C'est une jolie lucarne temporelle qu'une équipe sino-américaine vient d'ouvrir dans la dernière livraison des Proceedings de l'Académie des sciences des Etats-Unis. Une fenêtre sur la végétation de la Terre telle qu'on pouvait la trouver il y a presque 300 millions d'années, au début du Permien, avant même l'apparition des dinosaures. C'est sur une véritable Pompéi végétale que sont tombés ces chercheurs, au beau milieu d'une mine de charbon chinoise, dans la province autonome de Mongolie intérieure. Pour ceux qui auraient oublié leur histoire romaine, je rappelle qu'en 79 de notre ère, Pompéi et Herculanum furent ensevelies sous les matériaux éjectés par une éruption du Vésuve. Ce fut une catastrophe pour les habitants mais les couches de cendres, de pierres et de boues volcaniques eurent pour effet de figer les sites dans le temps et de les conserver tels qu'ils étaient il y a deux millénaires.
Il est arrivé exactement la même chose sur le site chinois de Wuda. A la suite d'une éruption volcanique, les éjectas ont certes tué les plantes, fait tomber les feuilles, cassé les petites branches, décapité les arbres mais ils ont aussi, à leur manière un peu violente, préservé toute cette végétation. La couche de cendres initiale devait avoir un mètre d'épaisseur puis elle s'est tassée et pétrifiée, pendant que les plantes se fossilisaient entre deux veines de charbon.
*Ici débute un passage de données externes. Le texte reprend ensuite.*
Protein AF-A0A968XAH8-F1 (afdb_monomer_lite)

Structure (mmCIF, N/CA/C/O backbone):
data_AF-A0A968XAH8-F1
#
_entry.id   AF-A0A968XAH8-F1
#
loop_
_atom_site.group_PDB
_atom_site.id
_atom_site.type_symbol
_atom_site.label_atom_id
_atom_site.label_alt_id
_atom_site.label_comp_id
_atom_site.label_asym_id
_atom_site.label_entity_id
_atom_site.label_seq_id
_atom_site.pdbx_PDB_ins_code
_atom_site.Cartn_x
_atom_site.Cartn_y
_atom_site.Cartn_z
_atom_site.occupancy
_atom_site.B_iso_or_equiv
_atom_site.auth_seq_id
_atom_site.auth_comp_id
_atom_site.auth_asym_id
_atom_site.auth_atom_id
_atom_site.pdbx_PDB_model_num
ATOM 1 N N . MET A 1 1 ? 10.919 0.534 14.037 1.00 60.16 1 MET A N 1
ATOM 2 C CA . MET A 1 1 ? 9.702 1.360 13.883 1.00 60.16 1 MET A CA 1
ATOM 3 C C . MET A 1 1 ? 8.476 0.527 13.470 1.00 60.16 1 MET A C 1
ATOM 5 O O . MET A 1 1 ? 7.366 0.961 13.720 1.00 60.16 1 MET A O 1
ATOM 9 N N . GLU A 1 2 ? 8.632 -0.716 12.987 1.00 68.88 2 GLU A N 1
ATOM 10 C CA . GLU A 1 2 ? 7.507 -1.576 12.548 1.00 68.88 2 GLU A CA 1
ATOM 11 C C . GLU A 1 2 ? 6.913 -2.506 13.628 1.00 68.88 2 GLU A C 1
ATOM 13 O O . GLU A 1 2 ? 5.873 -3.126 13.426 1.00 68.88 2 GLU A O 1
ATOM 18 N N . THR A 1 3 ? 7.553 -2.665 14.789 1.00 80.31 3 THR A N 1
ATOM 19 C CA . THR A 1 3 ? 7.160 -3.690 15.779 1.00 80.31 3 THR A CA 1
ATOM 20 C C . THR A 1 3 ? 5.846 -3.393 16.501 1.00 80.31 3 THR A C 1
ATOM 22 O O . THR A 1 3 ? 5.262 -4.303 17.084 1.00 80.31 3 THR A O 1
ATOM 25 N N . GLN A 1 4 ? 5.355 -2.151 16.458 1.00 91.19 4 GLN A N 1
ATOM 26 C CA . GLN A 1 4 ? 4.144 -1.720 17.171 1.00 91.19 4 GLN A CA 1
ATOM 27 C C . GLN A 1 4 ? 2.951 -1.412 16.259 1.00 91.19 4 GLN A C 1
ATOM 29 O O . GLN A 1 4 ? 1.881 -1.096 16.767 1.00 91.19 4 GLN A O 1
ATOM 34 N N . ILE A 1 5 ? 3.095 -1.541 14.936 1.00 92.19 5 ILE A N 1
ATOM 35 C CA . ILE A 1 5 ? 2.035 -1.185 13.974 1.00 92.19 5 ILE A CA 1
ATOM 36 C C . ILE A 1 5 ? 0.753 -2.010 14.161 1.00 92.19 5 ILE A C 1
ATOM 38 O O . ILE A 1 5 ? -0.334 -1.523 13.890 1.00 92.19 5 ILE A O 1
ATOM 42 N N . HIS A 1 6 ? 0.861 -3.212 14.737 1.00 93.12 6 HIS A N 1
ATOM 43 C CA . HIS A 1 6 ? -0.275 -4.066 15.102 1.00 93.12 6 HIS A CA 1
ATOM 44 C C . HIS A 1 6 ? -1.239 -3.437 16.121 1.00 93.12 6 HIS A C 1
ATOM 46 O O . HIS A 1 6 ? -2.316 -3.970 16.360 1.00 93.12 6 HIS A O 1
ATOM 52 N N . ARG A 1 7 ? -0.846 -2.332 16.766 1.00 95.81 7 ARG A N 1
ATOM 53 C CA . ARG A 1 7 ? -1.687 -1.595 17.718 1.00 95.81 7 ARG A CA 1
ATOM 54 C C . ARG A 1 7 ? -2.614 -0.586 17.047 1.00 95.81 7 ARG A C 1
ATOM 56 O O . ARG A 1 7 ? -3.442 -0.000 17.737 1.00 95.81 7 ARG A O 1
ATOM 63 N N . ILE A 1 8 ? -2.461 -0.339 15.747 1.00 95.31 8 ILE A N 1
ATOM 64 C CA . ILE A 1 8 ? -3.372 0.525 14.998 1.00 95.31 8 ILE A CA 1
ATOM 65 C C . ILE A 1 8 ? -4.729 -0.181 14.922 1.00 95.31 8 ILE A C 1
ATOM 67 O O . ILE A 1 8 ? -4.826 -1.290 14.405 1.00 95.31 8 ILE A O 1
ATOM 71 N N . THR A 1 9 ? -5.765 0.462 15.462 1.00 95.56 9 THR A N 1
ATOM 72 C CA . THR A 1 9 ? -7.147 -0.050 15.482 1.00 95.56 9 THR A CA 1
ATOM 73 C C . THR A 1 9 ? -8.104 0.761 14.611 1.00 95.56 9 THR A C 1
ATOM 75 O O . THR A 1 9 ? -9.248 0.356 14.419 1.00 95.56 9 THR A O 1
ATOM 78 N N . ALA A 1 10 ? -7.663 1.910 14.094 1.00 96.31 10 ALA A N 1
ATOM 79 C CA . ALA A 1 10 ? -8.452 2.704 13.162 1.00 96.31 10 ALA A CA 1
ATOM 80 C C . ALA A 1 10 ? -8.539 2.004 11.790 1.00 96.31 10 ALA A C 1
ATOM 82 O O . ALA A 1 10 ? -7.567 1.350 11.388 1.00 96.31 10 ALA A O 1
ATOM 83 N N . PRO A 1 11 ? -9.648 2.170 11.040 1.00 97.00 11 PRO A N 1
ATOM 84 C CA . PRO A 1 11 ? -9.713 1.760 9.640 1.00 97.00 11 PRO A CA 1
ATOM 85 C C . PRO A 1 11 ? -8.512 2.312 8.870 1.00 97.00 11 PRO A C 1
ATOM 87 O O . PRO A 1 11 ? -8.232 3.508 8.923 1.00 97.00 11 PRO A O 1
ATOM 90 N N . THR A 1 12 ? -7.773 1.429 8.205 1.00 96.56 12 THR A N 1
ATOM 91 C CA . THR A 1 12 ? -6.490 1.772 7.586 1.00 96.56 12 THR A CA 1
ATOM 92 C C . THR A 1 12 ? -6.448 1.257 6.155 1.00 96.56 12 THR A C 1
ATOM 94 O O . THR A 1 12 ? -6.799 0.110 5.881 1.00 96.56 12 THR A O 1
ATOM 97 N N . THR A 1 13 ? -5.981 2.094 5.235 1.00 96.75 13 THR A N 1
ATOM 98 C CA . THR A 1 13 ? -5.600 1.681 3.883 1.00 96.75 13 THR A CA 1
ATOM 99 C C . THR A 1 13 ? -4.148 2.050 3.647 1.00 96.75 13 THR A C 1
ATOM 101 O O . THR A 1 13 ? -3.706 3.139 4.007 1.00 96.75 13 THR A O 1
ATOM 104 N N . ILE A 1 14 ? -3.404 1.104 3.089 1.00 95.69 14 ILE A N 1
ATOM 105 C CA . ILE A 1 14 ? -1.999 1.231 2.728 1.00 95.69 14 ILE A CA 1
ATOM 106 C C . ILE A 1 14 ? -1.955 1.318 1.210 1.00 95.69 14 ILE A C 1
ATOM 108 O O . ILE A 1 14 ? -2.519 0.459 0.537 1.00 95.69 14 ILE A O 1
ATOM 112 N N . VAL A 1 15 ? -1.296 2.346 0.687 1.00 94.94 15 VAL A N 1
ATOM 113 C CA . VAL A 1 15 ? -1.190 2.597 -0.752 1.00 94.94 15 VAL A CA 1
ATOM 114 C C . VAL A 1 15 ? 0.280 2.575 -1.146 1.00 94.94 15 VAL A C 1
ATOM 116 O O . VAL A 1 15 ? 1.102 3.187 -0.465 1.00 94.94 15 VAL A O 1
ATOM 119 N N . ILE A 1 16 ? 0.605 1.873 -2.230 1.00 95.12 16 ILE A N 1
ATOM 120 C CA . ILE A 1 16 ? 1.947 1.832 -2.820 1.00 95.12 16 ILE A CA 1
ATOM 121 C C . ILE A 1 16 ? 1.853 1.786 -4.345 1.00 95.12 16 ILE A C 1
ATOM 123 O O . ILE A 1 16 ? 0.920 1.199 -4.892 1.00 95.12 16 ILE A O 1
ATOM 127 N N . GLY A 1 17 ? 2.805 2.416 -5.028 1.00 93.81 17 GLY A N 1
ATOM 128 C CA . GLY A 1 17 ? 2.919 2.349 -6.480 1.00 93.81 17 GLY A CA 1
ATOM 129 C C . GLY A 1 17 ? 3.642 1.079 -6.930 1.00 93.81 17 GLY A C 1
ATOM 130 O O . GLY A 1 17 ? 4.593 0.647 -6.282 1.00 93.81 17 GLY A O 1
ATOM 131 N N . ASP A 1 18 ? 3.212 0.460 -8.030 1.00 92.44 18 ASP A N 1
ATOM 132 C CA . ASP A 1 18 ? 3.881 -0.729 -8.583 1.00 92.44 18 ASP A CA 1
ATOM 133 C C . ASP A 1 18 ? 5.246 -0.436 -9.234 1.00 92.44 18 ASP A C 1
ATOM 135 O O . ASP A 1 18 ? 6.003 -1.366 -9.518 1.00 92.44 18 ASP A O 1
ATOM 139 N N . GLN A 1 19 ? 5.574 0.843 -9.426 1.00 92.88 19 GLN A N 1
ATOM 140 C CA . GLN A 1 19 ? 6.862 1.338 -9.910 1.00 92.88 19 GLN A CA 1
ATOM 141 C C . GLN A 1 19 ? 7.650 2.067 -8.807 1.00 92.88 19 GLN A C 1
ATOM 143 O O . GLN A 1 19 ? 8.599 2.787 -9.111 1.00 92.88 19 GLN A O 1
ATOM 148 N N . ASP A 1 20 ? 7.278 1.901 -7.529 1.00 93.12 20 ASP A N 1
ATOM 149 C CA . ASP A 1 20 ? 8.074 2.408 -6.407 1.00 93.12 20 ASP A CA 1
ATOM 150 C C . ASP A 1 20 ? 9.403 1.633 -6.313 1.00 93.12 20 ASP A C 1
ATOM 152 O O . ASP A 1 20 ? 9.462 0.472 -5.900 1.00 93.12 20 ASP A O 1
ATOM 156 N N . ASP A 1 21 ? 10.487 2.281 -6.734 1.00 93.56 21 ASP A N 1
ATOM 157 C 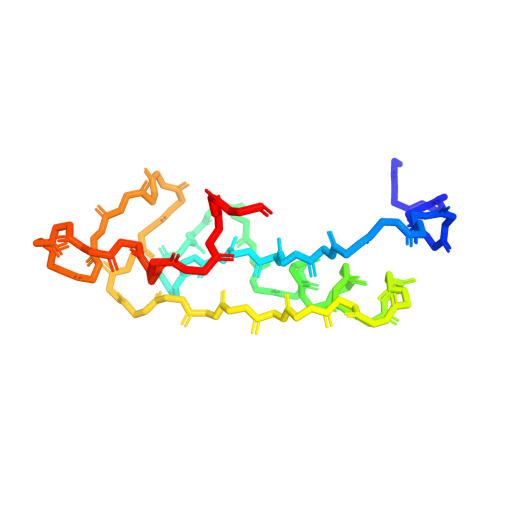CA . ASP A 1 21 ? 11.858 1.769 -6.682 1.00 93.56 21 ASP A CA 1
ATOM 158 C C . ASP A 1 21 ? 12.591 2.145 -5.381 1.00 93.56 21 ASP A C 1
ATOM 160 O O . ASP A 1 21 ? 13.713 1.693 -5.134 1.00 93.56 21 ASP A O 1
ATOM 164 N N . THR A 1 22 ? 11.950 2.952 -4.535 1.00 95.56 22 THR A N 1
ATOM 165 C CA . THR A 1 22 ? 12.495 3.470 -3.281 1.00 95.56 22 THR A CA 1
ATOM 166 C C . THR A 1 22 ? 12.063 2.598 -2.108 1.00 95.56 22 THR A C 1
ATOM 168 O O . THR A 1 22 ? 12.879 2.251 -1.250 1.00 95.56 22 THR A O 1
ATOM 171 N N . ILE A 1 23 ? 10.788 2.208 -2.080 1.00 92.88 23 ILE A N 1
ATOM 172 C CA . ILE A 1 23 ? 10.200 1.327 -1.078 1.00 92.88 23 ILE A CA 1
ATOM 173 C C . ILE A 1 23 ? 9.680 0.066 -1.776 1.00 92.88 23 ILE A C 1
ATOM 175 O O . ILE A 1 23 ? 8.682 0.121 -2.488 1.00 92.88 23 ILE A O 1
ATOM 179 N N . PRO A 1 24 ? 10.298 -1.106 -1.558 1.00 92.38 24 PRO A N 1
ATOM 180 C CA . PRO A 1 24 ? 9.822 -2.335 -2.176 1.00 92.38 24 PRO A CA 1
ATOM 181 C C . PRO A 1 24 ? 8.451 -2.762 -1.634 1.00 92.38 24 PRO A C 1
ATOM 183 O O . PRO A 1 24 ? 8.167 -2.627 -0.440 1.00 92.38 24 PRO A O 1
ATOM 186 N N . LEU A 1 25 ? 7.645 -3.386 -2.503 1.00 93.62 25 LEU A N 1
ATOM 187 C CA . LEU A 1 25 ? 6.278 -3.853 -2.221 1.00 93.62 25 LEU A CA 1
ATOM 188 C C . LEU A 1 25 ? 6.128 -4.592 -0.879 1.00 93.62 25 LEU A C 1
ATOM 190 O O . LEU A 1 25 ? 5.160 -4.365 -0.151 1.00 93.62 25 LEU A O 1
ATOM 194 N N . TRP A 1 26 ? 7.102 -5.430 -0.511 1.00 94.75 26 TRP A N 1
ATOM 195 C CA . TRP A 1 26 ? 7.036 -6.236 0.712 1.00 94.75 26 TRP A CA 1
ATOM 196 C C . TRP A 1 26 ? 6.905 -5.400 1.998 1.00 94.75 26 TRP A C 1
ATOM 198 O O . TRP A 1 26 ? 6.372 -5.893 2.998 1.00 94.75 26 TRP A O 1
ATOM 208 N N . HIS A 1 27 ? 7.337 -4.134 2.004 1.00 93.75 27 HIS A N 1
ATOM 209 C CA . HIS A 1 27 ? 7.105 -3.241 3.143 1.00 93.75 27 HIS A CA 1
ATOM 210 C C . HIS A 1 27 ? 5.615 -2.926 3.316 1.00 93.75 27 HIS A C 1
ATOM 212 O O . HIS A 1 27 ? 5.086 -3.032 4.424 1.00 93.75 27 HIS A O 1
ATOM 218 N N . ALA A 1 28 ? 4.915 -2.601 2.226 1.00 95.25 28 ALA A N 1
ATOM 219 C CA . ALA A 1 28 ? 3.477 -2.355 2.256 1.00 95.25 28 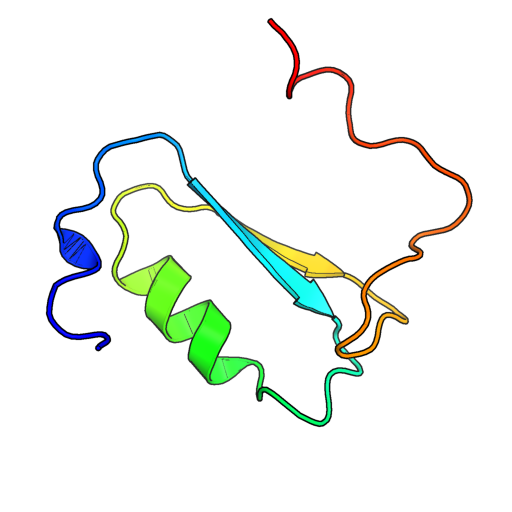ALA A CA 1
ATOM 220 C C . ALA A 1 28 ? 2.697 -3.634 2.613 1.00 95.25 28 ALA A C 1
ATOM 222 O O . ALA A 1 28 ? 1.776 -3.589 3.432 1.00 95.25 28 ALA A O 1
ATOM 223 N N . GLU A 1 29 ? 3.124 -4.792 2.097 1.00 95.81 29 GLU A N 1
ATOM 224 C CA . GLU A 1 29 ? 2.575 -6.102 2.480 1.00 95.81 29 GLU A CA 1
ATOM 225 C C . GLU A 1 29 ? 2.765 -6.389 3.973 1.00 95.81 29 GLU A C 1
ATOM 227 O O . GLU A 1 29 ? 1.854 -6.876 4.643 1.00 95.81 29 GLU A O 1
ATOM 232 N N . THR A 1 30 ? 3.929 -6.049 4.533 1.00 94.88 30 THR A N 1
ATOM 233 C CA . THR A 1 30 ? 4.201 -6.212 5.966 1.00 94.88 30 THR A CA 1
ATOM 234 C C . THR A 1 30 ? 3.208 -5.414 6.806 1.00 94.88 30 THR A C 1
ATOM 236 O O . THR A 1 30 ? 2.735 -5.911 7.831 1.00 94.88 30 THR A O 1
ATOM 239 N N . TYR A 1 31 ? 2.849 -4.204 6.378 1.00 95.00 31 TYR A N 1
ATOM 240 C CA . TYR A 1 31 ? 1.853 -3.387 7.070 1.00 95.00 31 TYR A CA 1
ATOM 241 C C . TYR A 1 31 ? 0.445 -3.956 6.907 1.00 95.00 31 TYR A C 1
ATOM 243 O O . TYR A 1 31 ? -0.261 -4.089 7.907 1.00 95.00 31 TYR A O 1
ATOM 251 N N . GLY A 1 32 ? 0.068 -4.372 5.694 1.00 95.19 32 GLY A N 1
ATOM 252 C CA . GLY A 1 32 ? -1.251 -4.948 5.413 1.00 95.19 32 GLY A CA 1
ATOM 253 C C . GLY A 1 32 ? -1.505 -6.228 6.205 1.00 95.19 32 GLY A C 1
ATOM 254 O O . GLY A 1 32 ? -2.600 -6.445 6.709 1.00 95.19 32 GLY A O 1
ATOM 255 N N . ASN A 1 33 ? -0.457 -7.026 6.413 1.00 95.06 33 ASN A N 1
ATOM 256 C CA . ASN A 1 33 ? -0.525 -8.258 7.194 1.00 95.06 33 ASN A CA 1
ATOM 257 C C . ASN A 1 33 ? -0.506 -8.035 8.713 1.00 95.06 33 ASN A C 1
ATOM 259 O O . ASN A 1 33 ? -0.883 -8.930 9.470 1.00 95.06 33 ASN A O 1
ATOM 263 N N . ARG A 1 34 ? -0.017 -6.882 9.187 1.00 95.56 34 ARG A N 1
ATOM 264 C CA . ARG A 1 34 ? 0.168 -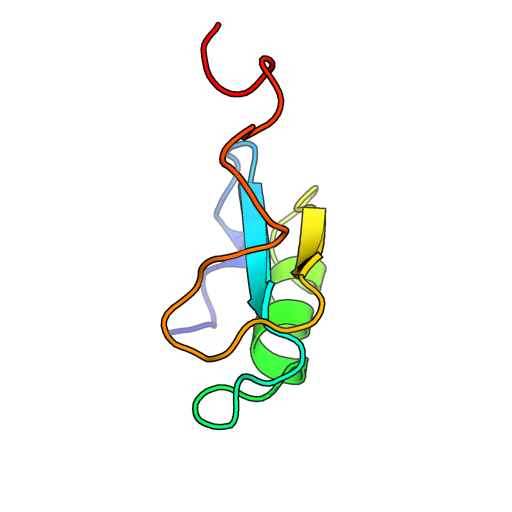6.622 10.624 1.00 95.56 34 ARG A CA 1
ATOM 265 C C . ARG A 1 34 ? -0.874 -5.702 11.232 1.00 95.56 34 ARG A C 1
ATOM 267 O O . ARG A 1 34 ? -1.102 -5.803 12.434 1.00 95.56 34 ARG A O 1
ATOM 274 N N . ILE A 1 35 ? -1.473 -4.812 10.452 1.00 96.12 35 ILE A N 1
ATOM 275 C CA . ILE A 1 35 ? -2.553 -3.940 10.910 1.00 96.12 35 ILE A CA 1
ATOM 276 C C . ILE A 1 35 ? -3.871 -4.690 10.706 1.00 96.12 35 ILE A C 1
ATOM 278 O O . ILE A 1 35 ? -4.237 -5.036 9.584 1.00 96.12 35 ILE A O 1
ATOM 282 N N . GLN A 1 36 ? -4.583 -4.973 11.798 1.00 95.00 36 GLN A N 1
ATOM 283 C CA . GLN A 1 36 ? -5.819 -5.748 11.737 1.00 95.00 36 GLN A CA 1
ATOM 284 C C . GLN A 1 36 ? -6.874 -5.022 10.890 1.00 95.00 36 GLN A C 1
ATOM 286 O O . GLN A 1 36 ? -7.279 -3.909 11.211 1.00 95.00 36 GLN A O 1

C'est d'ailleurs à l'exploitation minière que l'on doit cette découverte. Les chercheurs ont dû travailler vite, sur un peu plus de 1 000 mètres carrés, pour profiter de la chance unique qui leur était offerte d'avoir accès à cette couche géologique d'autant plus exceptionnelle que les arbres se trouvaient encore à leur emplacement d'origine. Comme le résume un des auteurs de l'étude, Hermann Pfefferkorn, tout "est merveilleusement préservé. Nous pouvons nous tenir là et trouver une branche avec ses feuilles encore attachées, et puis nous trouvons la branche suivante, et la suivante, et la suivante. Et enfin nous trouvons la souche du même arbre. C'est réellement excitant." Voilà, dans le diaporama ci-dessous, les premières photographies de cet éclat du passé, un herbier du temps jadis.
Pour les chercheurs, la découverte est intéressante à plus d'un titre. Non seulement ils peuvent étudier des spécimens de plantes disparues extrêmement bien conservés mais ils ont aussi la possibilité de reconstruire tout le site en disposant les végétaux à l'emplacement exact qu'ils occupaient (tout comme, à Pompéi, on a retrouvé les hommes là où la mort les a saisis). Cela leur permet d'analyser l'écologie du lieu, d'établir les relations entre les diverses familles de plantes et, au bout du compte, de deviner à quoi ressemblait ce bout de forêt du Permien.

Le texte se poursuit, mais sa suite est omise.